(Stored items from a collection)

____

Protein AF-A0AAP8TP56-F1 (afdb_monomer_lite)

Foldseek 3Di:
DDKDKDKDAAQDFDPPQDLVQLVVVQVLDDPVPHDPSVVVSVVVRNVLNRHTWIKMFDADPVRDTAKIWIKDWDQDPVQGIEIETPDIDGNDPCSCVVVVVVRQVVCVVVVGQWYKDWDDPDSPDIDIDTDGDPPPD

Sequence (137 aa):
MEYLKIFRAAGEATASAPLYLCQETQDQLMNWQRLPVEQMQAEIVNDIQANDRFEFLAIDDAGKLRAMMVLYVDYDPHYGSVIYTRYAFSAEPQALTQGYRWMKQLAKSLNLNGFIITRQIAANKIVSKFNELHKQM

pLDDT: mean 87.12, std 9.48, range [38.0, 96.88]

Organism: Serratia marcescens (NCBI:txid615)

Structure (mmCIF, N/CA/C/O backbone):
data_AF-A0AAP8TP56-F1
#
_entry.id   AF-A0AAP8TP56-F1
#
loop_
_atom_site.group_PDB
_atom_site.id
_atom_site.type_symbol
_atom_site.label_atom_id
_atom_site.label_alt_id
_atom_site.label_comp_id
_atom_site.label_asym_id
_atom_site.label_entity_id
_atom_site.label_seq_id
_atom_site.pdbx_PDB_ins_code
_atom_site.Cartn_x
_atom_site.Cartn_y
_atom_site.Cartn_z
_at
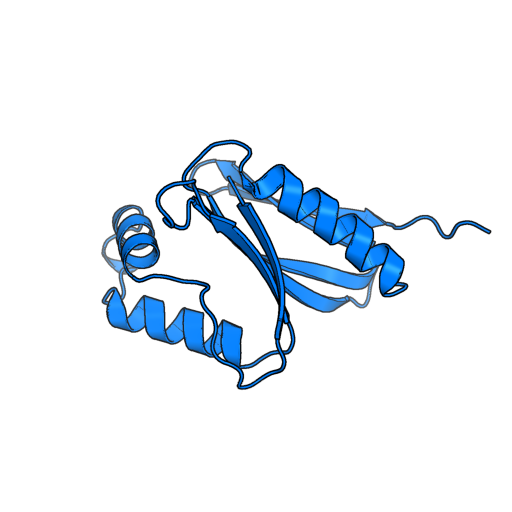om_site.occupancy
_atom_site.B_iso_or_equiv
_atom_site.auth_seq_id
_atom_site.auth_comp_id
_atom_site.auth_asym_id
_atom_site.auth_atom_id
_atom_site.pdbx_PDB_model_num
ATOM 1 N N . MET A 1 1 ? -12.341 1.012 16.231 1.00 83.56 1 MET A N 1
ATOM 2 C CA . MET A 1 1 ? -11.553 1.049 14.977 1.00 83.56 1 MET A CA 1
ATOM 3 C C . MET A 1 1 ? -11.367 -0.355 14.436 1.00 83.56 1 MET A C 1
ATOM 5 O O . MET A 1 1 ? -10.769 -1.204 15.094 1.00 83.56 1 MET A O 1
ATOM 9 N N . GLU A 1 2 ? -11.914 -0.575 13.251 1.00 90.56 2 GLU A N 1
ATOM 10 C CA . GLU A 1 2 ? -11.875 -1.810 12.478 1.00 90.56 2 GLU A CA 1
ATOM 11 C C . GLU A 1 2 ? -10.704 -1.790 11.485 1.00 90.56 2 GLU A C 1
ATOM 13 O O . GLU A 1 2 ? -10.319 -0.730 10.985 1.00 90.56 2 GLU A O 1
ATOM 18 N N . TYR A 1 3 ? -10.132 -2.965 11.199 1.00 92.94 3 TYR A N 1
ATOM 19 C CA . TYR A 1 3 ? -9.048 -3.120 10.229 1.00 92.94 3 TYR A CA 1
ATOM 20 C C . TYR A 1 3 ? -9.412 -4.150 9.164 1.00 92.94 3 TYR A C 1
ATOM 22 O O . TYR A 1 3 ? -9.514 -5.341 9.462 1.00 92.94 3 TYR A O 1
ATOM 30 N N . LEU A 1 4 ? -9.516 -3.704 7.917 1.00 94.06 4 LEU A N 1
ATOM 31 C CA . LEU A 1 4 ? -9.706 -4.576 6.764 1.00 94.06 4 LEU A CA 1
ATOM 32 C C . LEU A 1 4 ? -8.358 -4.894 6.118 1.00 94.06 4 LEU A C 1
ATOM 34 O O . LEU A 1 4 ? -7.483 -4.033 6.019 1.00 94.06 4 LEU A O 1
ATOM 38 N N . LYS A 1 5 ? -8.199 -6.149 5.696 1.00 95.06 5 LYS A N 1
ATOM 39 C CA . LYS A 1 5 ? -6.995 -6.710 5.071 1.00 95.06 5 LYS A CA 1
ATOM 40 C C . LYS A 1 5 ? -7.432 -7.502 3.851 1.00 95.06 5 LYS A C 1
ATOM 42 O O . 
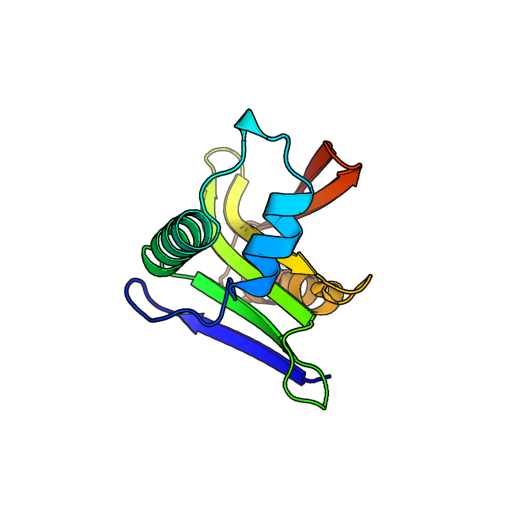LYS A 1 5 ? -7.979 -8.591 3.999 1.00 95.06 5 LYS A O 1
ATOM 47 N N . ILE A 1 6 ? -7.259 -6.932 2.669 1.00 95.06 6 ILE A N 1
ATOM 48 C CA . ILE A 1 6 ? -7.911 -7.416 1.452 1.00 95.06 6 ILE A CA 1
ATOM 49 C C . ILE A 1 6 ? -6.844 -7.659 0.390 1.00 95.06 6 ILE A C 1
ATOM 51 O O . ILE A 1 6 ? -5.949 -6.837 0.222 1.00 95.06 6 ILE A O 1
ATOM 55 N N . PHE A 1 7 ? -6.934 -8.777 -0.325 1.00 96.00 7 PHE A N 1
ATOM 56 C CA . PHE A 1 7 ? -6.242 -8.941 -1.601 1.00 96.00 7 PHE A CA 1
ATOM 57 C C . PHE A 1 7 ? -7.185 -8.523 -2.726 1.00 96.00 7 PHE A C 1
ATOM 59 O O . PHE A 1 7 ? -8.369 -8.866 -2.686 1.00 96.00 7 PHE A O 1
ATOM 66 N N . ARG A 1 8 ? -6.660 -7.790 -3.705 1.00 96.56 8 ARG A N 1
ATOM 67 C CA . ARG A 1 8 ? -7.371 -7.413 -4.921 1.00 96.56 8 ARG A CA 1
ATOM 68 C C . ARG A 1 8 ? -6.529 -7.758 -6.137 1.00 96.56 8 ARG A C 1
ATOM 70 O O . ARG A 1 8 ? -5.350 -7.407 -6.180 1.00 96.56 8 ARG A O 1
ATOM 77 N N . ALA A 1 9 ? -7.149 -8.397 -7.117 1.00 96.50 9 ALA A N 1
ATOM 78 C CA . ALA A 1 9 ? -6.538 -8.605 -8.417 1.00 96.50 9 ALA A CA 1
ATOM 79 C C . ALA A 1 9 ? -6.542 -7.303 -9.240 1.00 96.50 9 ALA A C 1
ATOM 81 O O . ALA A 1 9 ? -7.332 -6.378 -8.994 1.00 96.50 9 ALA A O 1
ATOM 82 N N . ALA A 1 10 ? -5.666 -7.234 -10.239 1.00 96.00 10 ALA A N 1
ATOM 83 C CA . ALA A 1 10 ? -5.673 -6.178 -11.239 1.00 96.00 10 ALA A CA 1
ATOM 84 C C . ALA A 1 10 ? -7.057 -6.075 -11.914 1.00 96.00 10 ALA A C 1
ATOM 86 O O . ALA A 1 10 ? -7.700 -7.074 -12.238 1.00 96.00 10 ALA A O 1
ATOM 87 N N . GLY A 1 11 ? -7.531 -4.846 -12.106 1.00 94.31 11 GLY A N 1
ATOM 88 C CA . GLY A 1 11 ? -8.853 -4.515 -12.638 1.00 94.31 11 GLY A CA 1
ATOM 89 C C . GLY A 1 11 ? -9.973 -4.459 -11.594 1.00 94.31 11 GLY A C 1
ATOM 90 O O . GLY A 1 11 ? -11.034 -3.908 -11.885 1.00 94.31 11 GLY A O 1
ATOM 91 N N . GLU A 1 12 ? -9.774 -4.973 -10.375 1.00 95.94 12 GLU A N 1
ATOM 92 C CA . GLU A 1 12 ? -10.783 -4.835 -9.320 1.00 95.94 12 GLU A CA 1
ATOM 93 C C . GLU A 1 12 ? -10.822 -3.416 -8.749 1.00 95.94 12 GLU A C 1
ATOM 95 O O . GLU A 1 12 ? -9.782 -2.789 -8.543 1.00 95.94 12 GLU A O 1
ATOM 100 N N . ALA A 1 13 ? -12.018 -2.940 -8.398 1.00 92.31 13 ALA A N 1
ATOM 101 C CA . ALA A 1 13 ? -12.196 -1.633 -7.780 1.00 92.31 13 ALA A CA 1
ATOM 102 C C . ALA A 1 13 ? -11.445 -1.516 -6.441 1.00 92.31 13 ALA A C 1
ATOM 104 O O . ALA A 1 13 ? -11.357 -2.468 -5.661 1.00 92.31 13 ALA A O 1
ATOM 105 N N . THR A 1 14 ? -10.939 -0.316 -6.155 1.00 88.81 14 THR A N 1
ATOM 106 C CA . THR A 1 14 ? -10.291 0.014 -4.883 1.00 88.81 14 THR A CA 1
ATOM 107 C C . THR A 1 14 ? -11.170 0.941 -4.050 1.00 88.81 14 THR A C 1
ATOM 109 O O . THR A 1 14 ? -11.816 1.840 -4.585 1.00 88.81 14 THR A O 1
ATOM 112 N N . ALA A 1 15 ? -11.194 0.721 -2.735 1.00 79.50 15 ALA A N 1
ATOM 113 C CA . ALA A 1 15 ? -11.738 1.689 -1.778 1.00 79.50 15 ALA A CA 1
ATOM 114 C C . ALA A 1 15 ? -10.651 2.658 -1.270 1.00 79.50 15 ALA A C 1
ATOM 116 O O . ALA A 1 15 ? -10.924 3.556 -0.472 1.00 79.50 15 ALA A O 1
ATOM 117 N N . SER A 1 16 ? -9.412 2.458 -1.722 1.00 71.88 16 SER A N 1
ATOM 118 C CA . SER A 1 16 ? -8.258 3.299 -1.437 1.00 71.88 16 SER A CA 1
ATOM 119 C C . SER A 1 16 ? -8.293 4.554 -2.329 1.00 71.88 16 SER A C 1
ATOM 121 O O . SER A 1 16 ? -8.744 4.496 -3.467 1.00 71.88 16 SER A O 1
ATOM 123 N N . ALA A 1 17 ? -7.819 5.692 -1.813 1.00 76.38 17 ALA A N 1
ATOM 124 C CA . ALA A 1 17 ? -7.866 7.033 -2.431 1.00 76.38 17 ALA A CA 1
ATOM 125 C C . ALA A 1 17 ? -9.252 7.731 -2.509 1.00 76.38 17 ALA A C 1
ATOM 127 O O . ALA A 1 17 ? -9.672 8.188 -3.575 1.00 76.38 17 ALA A O 1
ATOM 128 N N . PRO A 1 18 ? -9.982 7.889 -1.389 1.00 77.50 18 PRO A N 1
ATOM 129 C CA . PRO A 1 18 ? -11.151 8.767 -1.356 1.00 77.50 18 PRO A CA 1
ATOM 130 C C . PRO A 1 18 ? -10.792 10.240 -1.622 1.00 77.50 18 PRO A C 1
ATOM 132 O O . PRO A 1 18 ? -9.749 10.734 -1.194 1.00 77.50 18 PRO A O 1
ATOM 135 N N . LEU A 1 19 ? -11.708 10.956 -2.281 1.00 81.12 19 LEU A N 1
ATOM 136 C CA . LEU A 1 19 ? -11.505 12.311 -2.812 1.00 81.12 19 LEU A CA 1
ATOM 137 C C . LEU A 1 19 ? -11.012 13.320 -1.761 1.00 81.12 19 LEU A C 1
ATOM 139 O O . LEU A 1 19 ? -10.137 14.131 -2.051 1.00 81.12 19 LEU A O 1
ATOM 143 N N . TYR A 1 20 ? -11.520 13.242 -0.525 1.00 80.69 20 TYR A N 1
ATOM 144 C CA . TYR A 1 20 ? -11.105 14.150 0.551 1.00 80.69 20 TYR A CA 1
ATOM 145 C C . TYR A 1 20 ? -9.607 14.027 0.880 1.00 80.69 20 TYR A C 1
ATOM 147 O O . TYR A 1 20 ? -8.974 15.025 1.202 1.00 80.69 20 TYR A O 1
ATOM 155 N N . LEU A 1 21 ? -9.013 12.836 0.729 1.00 75.88 21 LEU A N 1
ATOM 156 C CA . LEU A 1 21 ? -7.575 12.632 0.929 1.00 75.88 21 LEU A CA 1
ATOM 157 C C . LEU A 1 21 ? -6.745 13.233 -0.192 1.00 75.88 21 LEU A C 1
ATOM 159 O O . LEU A 1 21 ? -5.672 13.783 0.057 1.00 75.88 21 LEU A O 1
ATOM 163 N N . CYS A 1 22 ? -7.241 13.144 -1.425 1.00 81.38 22 CYS A N 1
ATOM 164 C CA . CYS A 1 22 ? -6.623 13.807 -2.564 1.00 81.38 22 CYS A CA 1
ATOM 165 C C . CYS A 1 22 ? -6.663 15.331 -2.384 1.00 81.38 22 CYS A C 1
ATOM 167 O O . CYS A 1 22 ? -5.646 15.978 -2.614 1.00 81.38 22 CYS A O 1
ATOM 169 N N . GLN A 1 23 ? -7.776 15.887 -1.888 1.00 83.44 23 GLN A N 1
ATOM 170 C CA . GLN A 1 23 ? -7.890 17.315 -1.572 1.00 83.44 23 GLN A CA 1
ATOM 171 C C . GLN A 1 23 ? -6.891 17.738 -0.486 1.00 83.44 23 GLN A C 1
ATOM 173 O O . GLN A 1 23 ? -6.078 18.629 -0.719 1.00 83.44 23 GLN A O 1
ATOM 178 N N . GLU A 1 24 ? -6.883 17.056 0.665 1.00 80.69 24 GLU A N 1
ATOM 179 C CA . GLU A 1 24 ? -5.965 17.364 1.774 1.00 80.69 24 GLU A CA 1
ATOM 180 C C . GLU A 1 24 ? -4.490 17.258 1.355 1.00 80.69 24 GLU A C 1
ATOM 182 O O . GLU A 1 24 ? -3.647 18.029 1.818 1.00 80.69 24 GLU A O 1
ATOM 187 N N . THR A 1 25 ? -4.166 16.314 0.465 1.00 76.12 25 THR A N 1
ATOM 188 C CA . THR A 1 25 ? -2.813 16.165 -0.085 1.00 76.12 25 THR A CA 1
ATOM 189 C C . THR A 1 25 ? -2.483 17.302 -1.053 1.00 76.12 25 THR A C 1
ATOM 191 O O . THR A 1 25 ? -1.405 17.885 -0.954 1.00 76.12 25 THR A O 1
ATOM 194 N N . GLN A 1 26 ? -3.399 17.654 -1.963 1.00 81.25 26 GLN A N 1
ATOM 195 C CA . GLN A 1 26 ? -3.223 18.750 -2.922 1.00 81.25 26 GLN A CA 1
ATOM 196 C C . GLN A 1 26 ? -2.977 20.092 -2.214 1.00 81.25 26 GLN A C 1
ATOM 198 O O . GLN A 1 26 ? -2.129 20.874 -2.653 1.00 81.25 26 GLN A O 1
ATOM 203 N N . ASP A 1 27 ? -3.664 20.342 -1.097 1.00 82.88 27 ASP A N 1
ATOM 204 C CA . ASP A 1 27 ? -3.534 21.581 -0.324 1.00 82.88 27 ASP A CA 1
ATOM 205 C C . ASP A 1 27 ? -2.115 21.790 0.232 1.00 82.88 27 ASP A C 1
ATOM 207 O O . ASP A 1 27 ? -1.677 22.931 0.404 1.00 82.88 27 ASP A O 1
ATOM 211 N N . GLN A 1 28 ? -1.368 20.703 0.451 1.00 78.62 28 GLN A N 1
ATOM 212 C CA . GLN A 1 28 ? 0.020 20.728 0.928 1.00 78.62 28 GLN A CA 1
ATOM 213 C C . GLN A 1 28 ? 1.051 20.903 -0.200 1.00 78.62 28 GLN A C 1
ATOM 215 O O . GLN A 1 28 ? 2.221 21.175 0.077 1.00 78.62 28 GLN A O 1
ATOM 220 N N . LEU A 1 29 ? 0.644 20.763 -1.465 1.00 79.00 29 LEU A N 1
ATOM 221 C CA . LEU A 1 29 ? 1.518 20.902 -2.631 1.00 79.00 29 LEU A CA 1
ATOM 222 C C . LEU A 1 29 ? 1.648 22.366 -3.078 1.00 79.00 29 LEU A C 1
ATOM 224 O O . LEU A 1 29 ? 0.719 23.173 -2.940 1.00 79.00 29 LEU A O 1
ATOM 228 N N . MET A 1 30 ? 2.793 22.705 -3.684 1.00 79.88 30 MET A N 1
ATOM 229 C CA . MET A 1 30 ? 2.978 24.001 -4.347 1.00 79.88 30 MET A CA 1
ATOM 230 C C . MET A 1 30 ? 2.017 24.134 -5.532 1.00 79.88 30 MET A C 1
ATOM 232 O O . MET A 1 30 ? 1.738 23.148 -6.203 1.00 79.88 30 MET A O 1
ATOM 236 N N . ASN A 1 31 ? 1.560 25.351 -5.849 1.00 80.62 31 ASN A N 1
ATOM 237 C CA . ASN A 1 31 ? 0.547 25.581 -6.894 1.00 80.62 31 ASN A CA 1
ATOM 238 C C . ASN A 1 31 ? 0.876 24.924 -8.246 1.00 80.62 31 ASN A C 1
ATOM 240 O O . ASN A 1 31 ? -0.016 24.399 -8.899 1.00 80.62 31 ASN A O 1
ATOM 244 N N . TRP A 1 32 ? 2.149 24.913 -8.650 1.00 79.56 32 TRP A N 1
ATOM 245 C CA . TRP A 1 32 ? 2.595 24.308 -9.911 1.00 79.56 32 TRP A CA 1
ATOM 246 C C . TRP A 1 32 ? 2.588 22.767 -9.905 1.00 79.56 32 TRP A C 1
ATOM 248 O O . TRP A 1 32 ? 2.688 22.158 -10.963 1.00 79.56 32 TRP A O 1
ATOM 258 N N . GLN A 1 33 ? 2.470 22.137 -8.733 1.00 75.75 33 GLN A N 1
ATOM 259 C CA . GLN A 1 33 ? 2.353 20.684 -8.546 1.00 75.75 33 GLN A CA 1
ATOM 260 C C . GLN A 1 33 ? 0.891 20.223 -8.449 1.00 75.75 33 GLN A C 1
ATOM 262 O O . GLN A 1 33 ? 0.637 19.027 -8.316 1.00 75.75 33 GLN A O 1
ATOM 267 N N . ARG A 1 34 ? -0.075 21.153 -8.454 1.00 81.44 34 ARG A N 1
ATOM 268 C CA . ARG A 1 34 ? -1.494 20.838 -8.266 1.00 81.44 34 ARG A CA 1
ATOM 269 C C . ARG A 1 34 ? -2.127 20.433 -9.595 1.00 81.44 34 ARG A C 1
ATOM 271 O O . ARG A 1 34 ? -2.314 21.265 -10.478 1.00 81.44 34 ARG A O 1
ATOM 278 N N . LEU A 1 35 ? -2.500 19.164 -9.704 1.00 83.38 35 LEU A N 1
ATOM 279 C CA . LEU A 1 35 ? -3.517 18.698 -10.653 1.00 83.38 35 LEU A CA 1
ATOM 280 C C . LEU A 1 35 ? -4.904 18.934 -10.050 1.00 83.38 35 LEU A C 1
ATOM 282 O O . LEU A 1 35 ? -4.992 18.872 -8.826 1.00 83.38 35 LEU A O 1
ATOM 286 N N . PRO A 1 36 ? -5.981 19.134 -10.833 1.00 89.19 36 PRO A N 1
ATOM 287 C CA . PRO A 1 36 ? -7.355 19.067 -10.318 1.00 89.19 36 PRO A CA 1
ATOM 288 C C . PRO A 1 36 ? -7.564 17.819 -9.444 1.00 89.19 36 PRO A C 1
ATOM 290 O O . PRO A 1 36 ? -7.039 16.753 -9.771 1.00 89.19 36 PRO A O 1
ATOM 293 N N . VAL A 1 37 ? -8.288 17.929 -8.324 1.00 88.44 37 VAL A N 1
ATOM 294 C CA . VAL A 1 37 ? -8.355 16.847 -7.316 1.00 88.44 37 VAL A CA 1
ATOM 295 C C . VAL A 1 37 ? -8.940 15.570 -7.900 1.00 88.44 37 VAL A C 1
ATOM 297 O O . VAL A 1 37 ? -8.444 14.481 -7.625 1.00 88.44 37 VAL A O 1
ATOM 300 N N . GLU A 1 38 ? -9.948 15.701 -8.752 1.00 90.00 38 GLU A N 1
ATOM 301 C CA . GLU A 1 38 ? -10.590 14.591 -9.447 1.00 90.00 38 GLU A CA 1
ATOM 302 C C . GLU A 1 38 ? -9.616 13.900 -10.404 1.00 90.00 38 GLU A C 1
ATOM 304 O O . GLU A 1 38 ? -9.598 12.674 -10.491 1.00 90.00 38 GLU A O 1
ATOM 309 N N . GLN A 1 39 ? -8.761 14.673 -11.082 1.00 90.25 39 GLN A N 1
ATOM 310 C CA . GLN A 1 39 ? -7.723 14.121 -11.949 1.00 90.25 39 GLN A CA 1
ATOM 311 C C . GLN A 1 39 ? -6.661 13.384 -11.126 1.00 90.25 39 GLN A C 1
ATOM 313 O O . GLN A 1 39 ? -6.316 12.251 -11.451 1.00 90.25 39 GLN A O 1
ATOM 318 N N . MET A 1 40 ? -6.188 13.985 -10.032 1.00 87.44 40 MET A N 1
ATOM 319 C CA . MET A 1 40 ? -5.239 13.345 -9.118 1.00 87.44 40 MET A CA 1
ATOM 320 C C . MET A 1 40 ? -5.805 12.037 -8.555 1.00 87.44 40 MET A C 1
ATOM 322 O O . MET A 1 40 ? -5.107 11.024 -8.503 1.00 87.44 40 MET A O 1
ATOM 326 N N . GLN A 1 41 ? -7.077 12.045 -8.153 1.00 90.06 41 GLN A N 1
ATOM 327 C CA . GLN A 1 41 ? -7.759 10.853 -7.672 1.00 90.06 41 GLN A CA 1
ATOM 328 C C . GLN A 1 41 ? -7.823 9.783 -8.763 1.00 90.06 41 GLN A C 1
ATOM 330 O O . GLN A 1 41 ? -7.461 8.638 -8.502 1.00 90.06 41 GLN A O 1
ATOM 335 N N . ALA A 1 42 ? -8.247 10.143 -9.976 1.00 90.75 42 ALA A N 1
ATOM 336 C CA . ALA A 1 42 ? -8.350 9.208 -11.091 1.00 90.75 42 ALA A CA 1
ATOM 337 C C . ALA A 1 42 ? -6.994 8.574 -11.435 1.00 90.75 42 ALA A C 1
ATOM 339 O O . ALA A 1 42 ? -6.923 7.365 -11.638 1.00 90.75 42 ALA A O 1
ATOM 340 N N . GLU A 1 43 ? -5.911 9.354 -11.445 1.00 90.31 43 GLU A N 1
ATOM 341 C CA . GLU A 1 43 ? -4.560 8.845 -11.703 1.00 90.31 43 GLU A CA 1
ATOM 342 C C . GLU A 1 43 ? -4.105 7.844 -10.630 1.00 90.31 43 GLU A C 1
ATOM 344 O O . GLU A 1 43 ? -3.626 6.760 -10.967 1.00 90.31 43 GLU A O 1
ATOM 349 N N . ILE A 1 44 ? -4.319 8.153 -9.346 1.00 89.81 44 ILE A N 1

____

WORK INSTRUCTION → Your task is to retype the entries verbatim, starting with the line that holds "ATOM 92 C CA" and stopping after the line that holds "ATOM 112 N N".

OUTPUT OF THE TASK →
ATOM 92 C CA . GLU A 1 12 ? -10.783 -4.835 -9.320 1.00 95.94 12 GLU A CA 1
ATOM 93 C C . GLU A 1 12 ? -10.822 -3.416 -8.749 1.00 95.94 12 GLU A C 1
ATOM 95 O O . GLU A 1 12 ? -9.782 -2.789 -8.543 1.00 95.94 12 GLU A O 1
ATOM 100 N N . ALA A 1 13 ? -12.018 -2.940 -8.398 1.00 92.31 13 ALA A N 1
ATOM 101 C CA . ALA A 1 13 ? -12.196 -1.633 -7.780 1.00 92.31 13 ALA A CA 1
ATOM 102 C C . ALA A 1 13 ? -11.445 -1.516 -6.441 1.00 92.31 13 ALA A C 1
ATOM 104 O O . ALA A 1 13 ? -11.357 -2.468 -5.661 1.00 92.31 13 ALA A O 1
ATOM 105 N N . THR A 1 14 ? -10.939 -0.316 -6.155 1.00 88.81 14 THR A N 1
ATOM 106 C CA . THR A 1 14 ? -10.291 0.014 -4.883 1.00 88.81 14 THR A CA 1
ATOM 107 C C . THR A 1 14 ? -11.170 0.941 -4.050 1.00 88.81 14 THR A C 1
ATOM 109 O O . THR A 1 14 ? -11.816 1.840 -4.585 1.00 88.81 14 THR A O 1
ATOM 112 N N . ALA A 1 15 ? -11.194 0.721 -2.735 1.00 79.50 15 ALA A N 1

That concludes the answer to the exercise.